Does NTL exist anymore?


----------



## marc (Jul 16, 2007)

nah, faded out like the internet...nobody uses that anymore


----------



## West Fight Company (Oct 10, 2007)

the interwhat?

i think i've heard of that, isnt that the inner lining in your swimming shorts made from netting?

Can be dangerous if things get twisted up down there. Thats where the phrase, "i've just logged on to my internet" comes from

:011:


----------



## marc (Jul 16, 2007)

I think you may be right William, either way im steering clear of it


----------



## Wiggy_ (Apr 23, 2008)

marc said:


> Do you get Free Setanta on ntl?


yea mate:laola:


----------



## bricktop (Aug 15, 2008)

this channel 427 (fight network) just dissapeared off my free sky yday, has this happened to anyone else?


----------



## Cha$e (Dec 11, 2007)

It's totally gone from what i've read on other forums. Not sure though


----------



## Chibi Sean (Dec 21, 2007)

Fight network is losing money out of it's arse and has lost tv in Britain. It's one of the reasons John McCarthy has gone back into refereeing


----------



## SteSteez (Jul 21, 2007)

Article I read this morning, sums up The channel really.

On March 15th, 2004, I felt like a kid in a sweet shop, because it was on that day my television viewing habits changed. Well, for a while anyway.

That day saw the launch of The Wrestling Channel, the world's first ever channel dedicated to the noble art of professional wrestling, and the line-up looked tremendous. From America we had Total Non-Stop Action, Major League Wrestling and Ring of Honor. From Japan we had Pro Wrestling NOAH and New Japan. From Mexico we had CMLL. And from Britain, we had the Frontier Wrestling Alliance (and the less said about that deal the better).

The euphoria only lasted for a few months. As time went on the wrestling programming became interspersed with live phone-in game shows such as Bikini Beach, and an adult entertainment show called Bang Babes (which morphed into a late-night live sex phone-in channel).
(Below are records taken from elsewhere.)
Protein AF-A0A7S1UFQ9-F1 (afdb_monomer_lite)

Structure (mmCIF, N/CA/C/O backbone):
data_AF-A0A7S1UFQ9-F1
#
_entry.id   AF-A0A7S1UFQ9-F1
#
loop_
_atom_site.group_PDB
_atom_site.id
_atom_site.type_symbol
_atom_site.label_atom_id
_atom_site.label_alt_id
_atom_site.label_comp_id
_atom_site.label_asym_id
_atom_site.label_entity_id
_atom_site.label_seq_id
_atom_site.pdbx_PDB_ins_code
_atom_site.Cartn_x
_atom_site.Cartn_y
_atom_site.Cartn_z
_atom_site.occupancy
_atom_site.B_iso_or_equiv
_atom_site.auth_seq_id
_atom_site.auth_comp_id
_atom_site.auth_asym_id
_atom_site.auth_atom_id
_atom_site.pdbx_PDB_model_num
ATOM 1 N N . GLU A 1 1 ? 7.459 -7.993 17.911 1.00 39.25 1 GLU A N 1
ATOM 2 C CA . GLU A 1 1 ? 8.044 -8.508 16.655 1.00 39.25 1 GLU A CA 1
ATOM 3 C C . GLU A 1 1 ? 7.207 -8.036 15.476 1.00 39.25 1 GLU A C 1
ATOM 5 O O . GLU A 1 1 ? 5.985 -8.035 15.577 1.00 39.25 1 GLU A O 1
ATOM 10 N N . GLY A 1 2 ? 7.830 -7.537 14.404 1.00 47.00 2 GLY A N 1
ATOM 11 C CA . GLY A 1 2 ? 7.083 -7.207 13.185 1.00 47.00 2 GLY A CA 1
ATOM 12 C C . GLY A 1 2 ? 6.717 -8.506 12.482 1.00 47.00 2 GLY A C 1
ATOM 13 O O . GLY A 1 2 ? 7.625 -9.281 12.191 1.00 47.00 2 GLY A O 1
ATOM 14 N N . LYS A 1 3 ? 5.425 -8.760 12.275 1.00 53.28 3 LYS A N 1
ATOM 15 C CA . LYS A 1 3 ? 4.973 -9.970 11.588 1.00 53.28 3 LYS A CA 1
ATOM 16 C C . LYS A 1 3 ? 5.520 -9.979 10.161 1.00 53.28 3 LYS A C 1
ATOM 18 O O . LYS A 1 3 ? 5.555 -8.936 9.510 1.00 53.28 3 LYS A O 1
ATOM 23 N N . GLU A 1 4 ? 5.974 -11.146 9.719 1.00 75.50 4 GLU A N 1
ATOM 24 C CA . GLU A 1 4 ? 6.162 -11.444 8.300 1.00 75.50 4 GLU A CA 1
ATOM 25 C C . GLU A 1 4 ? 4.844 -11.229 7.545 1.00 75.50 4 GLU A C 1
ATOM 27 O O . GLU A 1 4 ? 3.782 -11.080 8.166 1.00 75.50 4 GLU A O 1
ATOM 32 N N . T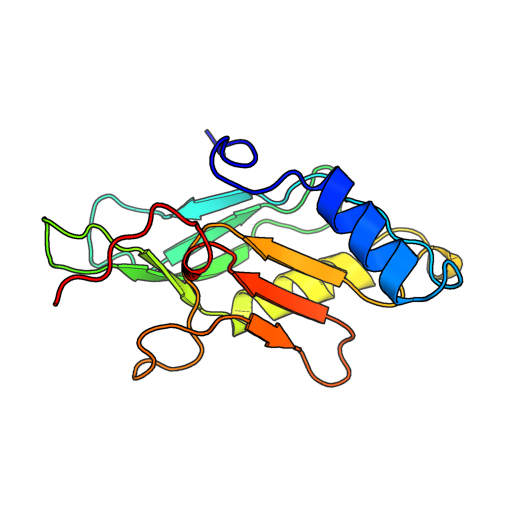RP A 1 5 ? 4.912 -11.183 6.211 1.00 84.56 5 TRP A N 1
ATOM 33 C CA . TRP A 1 5 ? 3.707 -11.189 5.386 1.00 84.56 5 TRP A CA 1
ATOM 34 C C . TRP A 1 5 ? 2.785 -12.314 5.876 1.00 84.56 5 TRP A C 1
ATOM 36 O O . TRP A 1 5 ? 3.251 -13.442 6.052 1.00 84.56 5 TRP A O 1
ATOM 46 N N . PRO A 1 6 ? 1.523 -12.020 6.225 1.00 85.31 6 PRO A N 1
ATOM 47 C CA . PRO A 1 6 ? 0.702 -13.009 6.899 1.00 85.31 6 PRO A CA 1
ATOM 48 C C . PRO A 1 6 ? 0.436 -14.193 5.970 1.00 85.31 6 PRO A C 1
ATOM 50 O O . PRO A 1 6 ? 0.178 -14.001 4.789 1.00 85.31 6 PRO A O 1
ATOM 53 N N . ALA A 1 7 ? 0.409 -15.406 6.525 1.00 85.00 7 ALA A N 1
ATOM 54 C CA . ALA A 1 7 ? 0.163 -16.636 5.761 1.00 85.00 7 ALA A CA 1
ATOM 55 C C . ALA A 1 7 ? -1.195 -16.662 5.033 1.00 85.00 7 ALA A C 1
ATOM 57 O O . ALA A 1 7 ? -1.388 -17.445 4.113 1.00 85.00 7 ALA A O 1
ATOM 58 N N . TYR A 1 8 ? -2.139 -15.820 5.462 1.00 85.12 8 TYR A N 1
ATOM 59 C CA . TYR A 1 8 ? -3.441 -15.652 4.818 1.00 85.12 8 TYR A CA 1
ATOM 60 C C . TYR A 1 8 ? -3.437 -14.562 3.727 1.00 85.12 8 TYR A C 1
ATOM 62 O O . TYR A 1 8 ? -4.449 -14.340 3.071 1.00 85.12 8 TYR A O 1
ATOM 70 N N . GLY A 1 9 ? -2.339 -13.826 3.549 1.00 87.25 9 GLY A N 1
ATOM 71 C CA . GLY A 1 9 ? -2.162 -12.934 2.408 1.00 87.25 9 GLY A CA 1
ATOM 72 C C . GLY A 1 9 ? -1.862 -13.727 1.130 1.00 87.25 9 GLY A C 1
ATOM 73 O O . GLY A 1 9 ? -1.402 -14.864 1.216 1.00 87.25 9 GLY A O 1
ATOM 74 N N . PRO A 1 10 ? -2.100 -13.148 -0.058 1.00 90.50 10 PRO A N 1
ATOM 75 C CA . PRO A 1 10 ? -1.723 -13.786 -1.317 1.00 90.50 10 PRO A CA 1
ATOM 76 C C . PRO A 1 10 ? -0.204 -13.939 -1.442 1.00 90.50 10 PRO A C 1
ATOM 78 O O . PRO A 1 10 ? 0.556 -13.218 -0.789 1.00 90.50 10 PRO A O 1
ATOM 81 N N . ASP A 1 11 ? 0.234 -14.831 -2.329 1.00 92.00 11 ASP A N 1
ATOM 82 C CA . ASP A 1 11 ? 1.641 -14.932 -2.708 1.00 92.00 11 ASP A CA 1
ATOM 83 C C . ASP A 1 11 ? 2.079 -13.651 -3.444 1.00 92.00 11 ASP A C 1
ATOM 85 O O . ASP A 1 11 ? 1.546 -13.279 -4.495 1.00 92.00 11 ASP A O 1
ATOM 89 N N . LEU A 1 12 ? 3.060 -12.950 -2.872 1.00 92.00 12 LEU A N 1
ATOM 90 C CA . LEU A 1 12 ? 3.592 -11.713 -3.440 1.00 92.00 12 LEU A CA 1
ATOM 91 C C . LEU A 1 12 ? 4.347 -11.948 -4.755 1.00 92.00 12 LEU A C 1
ATOM 93 O O . LEU A 1 12 ? 4.373 -11.060 -5.608 1.00 92.00 12 LEU A O 1
ATOM 97 N N . GLU A 1 13 ? 4.947 -13.123 -4.942 1.00 94.00 13 GLU A N 1
ATOM 98 C CA . GLU A 1 13 ? 5.635 -13.482 -6.181 1.00 94.00 13 GLU A CA 1
ATOM 99 C C . GLU A 1 13 ? 4.631 -13.773 -7.302 1.00 94.00 13 GLU A C 1
ATOM 101 O O . GLU A 1 13 ? 4.850 -13.395 -8.454 1.00 94.00 13 GLU A O 1
ATOM 106 N N . GLU A 1 14 ? 3.484 -14.363 -6.970 1.00 93.94 14 GLU A N 1
ATOM 107 C CA . GLU A 1 14 ? 2.381 -14.519 -7.915 1.00 93.94 14 GLU A CA 1
ATOM 108 C C . GLU A 1 14 ? 1.814 -13.150 -8.333 1.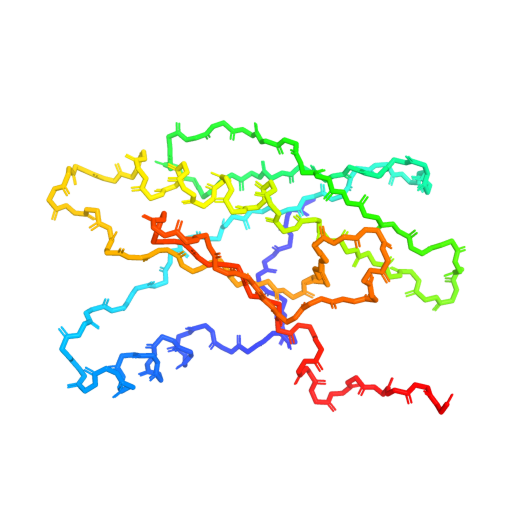00 93.94 14 GLU A C 1
ATOM 110 O O . GLU A 1 14 ? 1.690 -12.869 -9.528 1.00 93.94 14 GLU A O 1
ATOM 115 N N . LEU A 1 15 ? 1.580 -12.241 -7.375 1.00 93.00 15 LEU A N 1
ATOM 116 C CA . LEU A 1 15 ? 1.171 -10.858 -7.666 1.00 93.00 15 LEU A CA 1
ATOM 117 C C . LEU A 1 15 ? 2.178 -10.125 -8.564 1.00 93.00 15 LEU A C 1
ATOM 119 O O . LEU A 1 15 ? 1.779 -9.407 -9.488 1.00 93.00 15 LEU A O 1
ATOM 123 N N . ARG A 1 16 ? 3.483 -10.319 -8.333 1.00 95.25 16 ARG A N 1
ATOM 124 C CA . ARG A 1 16 ? 4.554 -9.764 -9.176 1.00 95.25 16 ARG A CA 1
ATOM 125 C C . ARG A 1 16 ? 4.429 -10.250 -10.617 1.00 95.25 16 ARG A C 1
ATOM 127 O O . ARG A 1 16 ? 4.499 -9.435 -11.538 1.00 95.25 16 ARG A O 1
ATOM 134 N N . ARG A 1 17 ? 4.221 -11.555 -10.818 1.00 96.19 17 ARG A N 1
ATOM 135 C CA . ARG A 1 17 ? 4.068 -12.169 -12.148 1.00 96.19 17 ARG A CA 1
ATOM 136 C C . ARG A 1 17 ? 2.820 -11.673 -12.863 1.00 96.19 17 ARG A C 1
ATOM 138 O O . ARG A 1 17 ? 2.927 -11.293 -14.026 1.00 96.19 17 ARG A O 1
ATOM 145 N N . TYR A 1 18 ? 1.676 -11.602 -12.178 1.00 95.06 18 TYR A N 1
ATOM 146 C CA . TYR A 1 18 ? 0.460 -11.031 -12.765 1.00 95.06 18 TYR A CA 1
ATOM 147 C C . TYR A 1 18 ? 0.658 -9.575 -13.171 1.00 95.06 18 TYR A C 1
ATOM 149 O O . TYR A 1 18 ? 0.279 -9.197 -14.273 1.00 95.06 18 TYR A O 1
ATOM 157 N N . THR A 1 19 ? 1.296 -8.769 -12.320 1.00 94.25 19 THR A N 1
ATOM 158 C CA . THR A 1 19 ? 1.567 -7.359 -12.632 1.00 94.25 19 THR A CA 1
ATOM 159 C C . THR A 1 19 ? 2.497 -7.232 -13.841 1.00 94.25 19 THR A C 1
ATOM 161 O O . THR A 1 19 ? 2.232 -6.438 -14.737 1.00 94.25 19 THR A O 1
ATOM 164 N N . TYR A 1 20 ? 3.555 -8.044 -13.916 1.00 95.12 20 TYR A N 1
ATOM 165 C CA . TYR A 1 20 ? 4.458 -8.074 -15.071 1.00 95.12 20 TYR A CA 1
ATOM 166 C C . TYR A 1 20 ? 3.725 -8.457 -16.366 1.00 95.12 20 TYR A C 1
ATOM 168 O O . TYR A 1 20 ? 3.873 -7.788 -17.390 1.00 95.12 20 TYR A O 1
ATOM 176 N N . ALA A 1 21 ? 2.890 -9.499 -16.308 1.00 96.38 21 ALA A N 1
ATOM 177 C CA . ALA A 1 21 ? 2.087 -9.956 -17.438 1.00 96.38 21 ALA A CA 1
ATOM 178 C C . ALA A 1 21 ? 1.034 -8.922 -17.869 1.00 96.38 21 ALA A C 1
ATOM 180 O O . ALA A 1 21 ? 0.830 -8.729 -19.065 1.00 96.38 21 ALA A O 1
ATOM 181 N N . PHE A 1 22 ? 0.410 -8.219 -16.918 1.00 94.62 22 PHE A N 1
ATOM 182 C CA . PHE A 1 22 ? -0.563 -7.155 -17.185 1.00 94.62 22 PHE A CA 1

Eventually, these gave way, but there was a price.

When it seemed that professional wrestling alone couldn't sustain the channel, mixed martial arts was introduced into the equation, beginning with the British Cage Warriors promotion. Other non-wrestling programming was soon introduced, including an awful show which saw your average Joe Public enter the boxing ring to engage in fights which were frankly quite shocking and which never should have seen the light of day in the first place. Thankfully that particular show only lasted one week.

But by this time the cracks were already beginning to appear. The dream of the all-wrestling television channel seemed to be going down the pan, and when rival channel Bravo brought the rights to TNA's programming, the writing seemed on the wall.

So after The Wrestling Channel became TWC, then TWC Fight, the Canadian-based Fight Network stepped in.

Professional wrestling was pushed to the back of the schedule, with only LDN, Ring of Honor and the decades old World of Sport shows thriving as mixed martial arts became the mainstay of the new Fight Network. At first things seemed to go quite well. It was good to see some of these promotions, even though the shows were a few years old.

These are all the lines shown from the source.